Problem: Taking the entries below, transcribe only the lines starting with the one with "ATOM 65 N N" and going on through the one with "ATOM 74 C CA", exactly as written, without the pictures.

Data provided:
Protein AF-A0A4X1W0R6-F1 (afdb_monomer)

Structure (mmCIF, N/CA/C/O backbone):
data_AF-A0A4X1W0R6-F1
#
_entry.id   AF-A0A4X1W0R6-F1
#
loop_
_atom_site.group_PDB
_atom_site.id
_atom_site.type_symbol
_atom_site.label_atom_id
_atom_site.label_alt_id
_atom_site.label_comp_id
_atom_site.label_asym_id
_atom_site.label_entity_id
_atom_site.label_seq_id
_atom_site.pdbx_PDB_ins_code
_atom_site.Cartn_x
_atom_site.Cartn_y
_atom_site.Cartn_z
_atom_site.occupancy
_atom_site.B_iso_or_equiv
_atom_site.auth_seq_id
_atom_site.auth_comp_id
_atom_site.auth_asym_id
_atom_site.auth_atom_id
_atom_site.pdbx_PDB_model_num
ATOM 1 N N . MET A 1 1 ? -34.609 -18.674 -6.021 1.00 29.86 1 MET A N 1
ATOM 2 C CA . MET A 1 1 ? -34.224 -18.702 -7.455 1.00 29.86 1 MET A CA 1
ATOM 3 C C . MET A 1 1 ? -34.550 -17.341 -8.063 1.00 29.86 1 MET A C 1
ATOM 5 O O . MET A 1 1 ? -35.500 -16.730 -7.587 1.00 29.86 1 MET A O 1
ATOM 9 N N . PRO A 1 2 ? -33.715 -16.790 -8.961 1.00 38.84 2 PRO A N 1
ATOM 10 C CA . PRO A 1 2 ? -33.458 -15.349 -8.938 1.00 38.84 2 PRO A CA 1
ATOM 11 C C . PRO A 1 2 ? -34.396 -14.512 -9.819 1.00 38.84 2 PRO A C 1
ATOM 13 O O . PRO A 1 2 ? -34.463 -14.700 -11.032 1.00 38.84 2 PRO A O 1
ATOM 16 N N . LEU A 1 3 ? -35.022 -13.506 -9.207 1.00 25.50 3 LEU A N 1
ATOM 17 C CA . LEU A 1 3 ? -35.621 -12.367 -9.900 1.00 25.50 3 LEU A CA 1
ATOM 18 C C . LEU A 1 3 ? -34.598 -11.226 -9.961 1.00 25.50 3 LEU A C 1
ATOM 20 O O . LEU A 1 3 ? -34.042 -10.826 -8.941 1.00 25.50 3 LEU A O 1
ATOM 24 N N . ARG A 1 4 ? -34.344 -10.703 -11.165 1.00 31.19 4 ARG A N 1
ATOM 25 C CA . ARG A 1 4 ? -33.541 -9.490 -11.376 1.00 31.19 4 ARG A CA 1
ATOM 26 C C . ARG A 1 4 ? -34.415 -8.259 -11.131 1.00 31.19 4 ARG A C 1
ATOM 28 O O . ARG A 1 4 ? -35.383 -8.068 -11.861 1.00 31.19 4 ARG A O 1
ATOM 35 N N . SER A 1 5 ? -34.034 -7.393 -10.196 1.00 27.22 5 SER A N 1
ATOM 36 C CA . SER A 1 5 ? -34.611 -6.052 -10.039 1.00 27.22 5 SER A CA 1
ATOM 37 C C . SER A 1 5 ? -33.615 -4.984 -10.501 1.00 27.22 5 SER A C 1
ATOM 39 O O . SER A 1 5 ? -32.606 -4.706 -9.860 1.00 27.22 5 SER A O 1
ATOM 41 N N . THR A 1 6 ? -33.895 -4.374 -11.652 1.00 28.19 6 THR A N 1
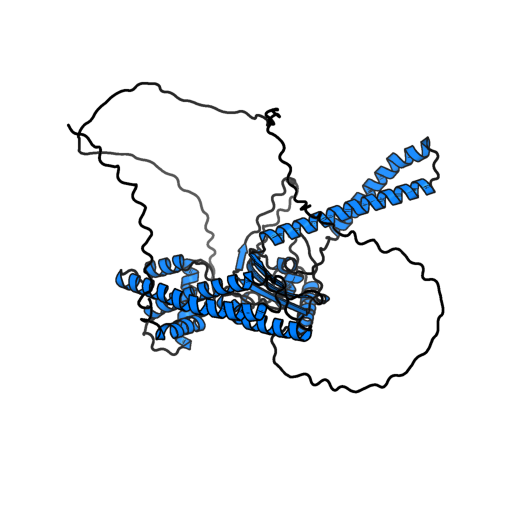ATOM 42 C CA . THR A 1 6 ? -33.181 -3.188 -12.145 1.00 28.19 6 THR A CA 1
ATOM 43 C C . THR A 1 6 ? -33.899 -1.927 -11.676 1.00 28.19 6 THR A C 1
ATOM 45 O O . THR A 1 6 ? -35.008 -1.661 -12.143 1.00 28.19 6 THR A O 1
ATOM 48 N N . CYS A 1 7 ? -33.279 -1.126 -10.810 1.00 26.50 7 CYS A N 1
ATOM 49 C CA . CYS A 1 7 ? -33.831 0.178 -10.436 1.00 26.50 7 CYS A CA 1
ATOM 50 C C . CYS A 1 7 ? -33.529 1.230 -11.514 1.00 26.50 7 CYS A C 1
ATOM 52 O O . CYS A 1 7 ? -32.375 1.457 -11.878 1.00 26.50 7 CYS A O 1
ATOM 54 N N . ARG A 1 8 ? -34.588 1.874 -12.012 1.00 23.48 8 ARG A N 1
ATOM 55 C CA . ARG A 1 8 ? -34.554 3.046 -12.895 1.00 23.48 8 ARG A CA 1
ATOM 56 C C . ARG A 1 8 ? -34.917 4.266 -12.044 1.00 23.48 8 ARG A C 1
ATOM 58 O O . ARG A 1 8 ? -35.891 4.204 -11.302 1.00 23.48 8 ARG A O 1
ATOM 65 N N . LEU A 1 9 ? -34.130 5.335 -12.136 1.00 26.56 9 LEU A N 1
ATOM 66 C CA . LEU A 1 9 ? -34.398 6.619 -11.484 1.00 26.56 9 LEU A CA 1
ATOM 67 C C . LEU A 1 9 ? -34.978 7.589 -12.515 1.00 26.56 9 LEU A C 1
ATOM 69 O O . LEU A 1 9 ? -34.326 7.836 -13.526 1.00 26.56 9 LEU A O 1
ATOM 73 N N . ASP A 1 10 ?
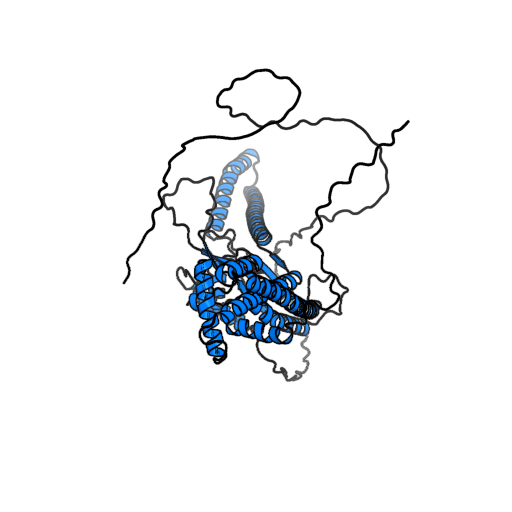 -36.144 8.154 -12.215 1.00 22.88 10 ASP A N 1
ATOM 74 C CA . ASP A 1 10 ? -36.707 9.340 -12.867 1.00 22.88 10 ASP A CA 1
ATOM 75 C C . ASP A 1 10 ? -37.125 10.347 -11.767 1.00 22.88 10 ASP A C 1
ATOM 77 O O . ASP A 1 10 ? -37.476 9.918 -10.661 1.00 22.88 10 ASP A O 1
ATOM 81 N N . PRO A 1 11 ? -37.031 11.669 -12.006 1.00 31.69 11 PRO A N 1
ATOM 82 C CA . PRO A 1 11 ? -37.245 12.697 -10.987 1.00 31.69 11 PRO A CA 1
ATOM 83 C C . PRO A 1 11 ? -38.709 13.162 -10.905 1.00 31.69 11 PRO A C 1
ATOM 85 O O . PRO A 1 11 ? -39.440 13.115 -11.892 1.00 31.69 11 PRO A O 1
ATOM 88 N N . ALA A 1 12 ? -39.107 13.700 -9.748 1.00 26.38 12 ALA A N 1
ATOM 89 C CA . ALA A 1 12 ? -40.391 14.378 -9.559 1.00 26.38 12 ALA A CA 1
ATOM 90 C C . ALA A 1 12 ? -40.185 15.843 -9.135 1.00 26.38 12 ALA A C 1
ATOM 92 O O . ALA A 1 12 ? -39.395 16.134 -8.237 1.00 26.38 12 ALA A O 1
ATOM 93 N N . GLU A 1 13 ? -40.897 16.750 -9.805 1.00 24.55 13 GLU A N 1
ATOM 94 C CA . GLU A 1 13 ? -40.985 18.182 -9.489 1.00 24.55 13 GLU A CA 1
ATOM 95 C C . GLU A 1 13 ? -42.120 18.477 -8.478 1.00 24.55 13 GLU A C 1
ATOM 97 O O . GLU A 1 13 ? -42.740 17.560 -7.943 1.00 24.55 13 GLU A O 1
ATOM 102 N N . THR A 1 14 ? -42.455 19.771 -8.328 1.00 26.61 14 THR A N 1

Output for this exercise:
ATOM 65 N N . LEU A 1 9 ? -34.130 5.335 -12.136 1.00 26.56 9 LEU A N 1
ATOM 66 C CA . LEU A 1 9 ? -34.398 6.619 -11.484 1.00 26.56 9 LEU A CA 1
ATOM 67 C C . LEU A 1 9 ? -34.978 7.589 -12.515 1.00 26.56 9 LEU A C 1
ATOM 69 O O . LEU A 1 9 ? -34.326 7.836 -13.526 1.00 26.56 9 LEU A O 1
ATOM 73 N N . ASP A 1 10 ?
 -36.144 8.154 -12.215 1.00 22.88 10 ASP A N 1
ATOM 74 C CA . ASP A 1 10 ? -36.707 9.340 -12.867 1.00 22.88 10 ASP A CA 1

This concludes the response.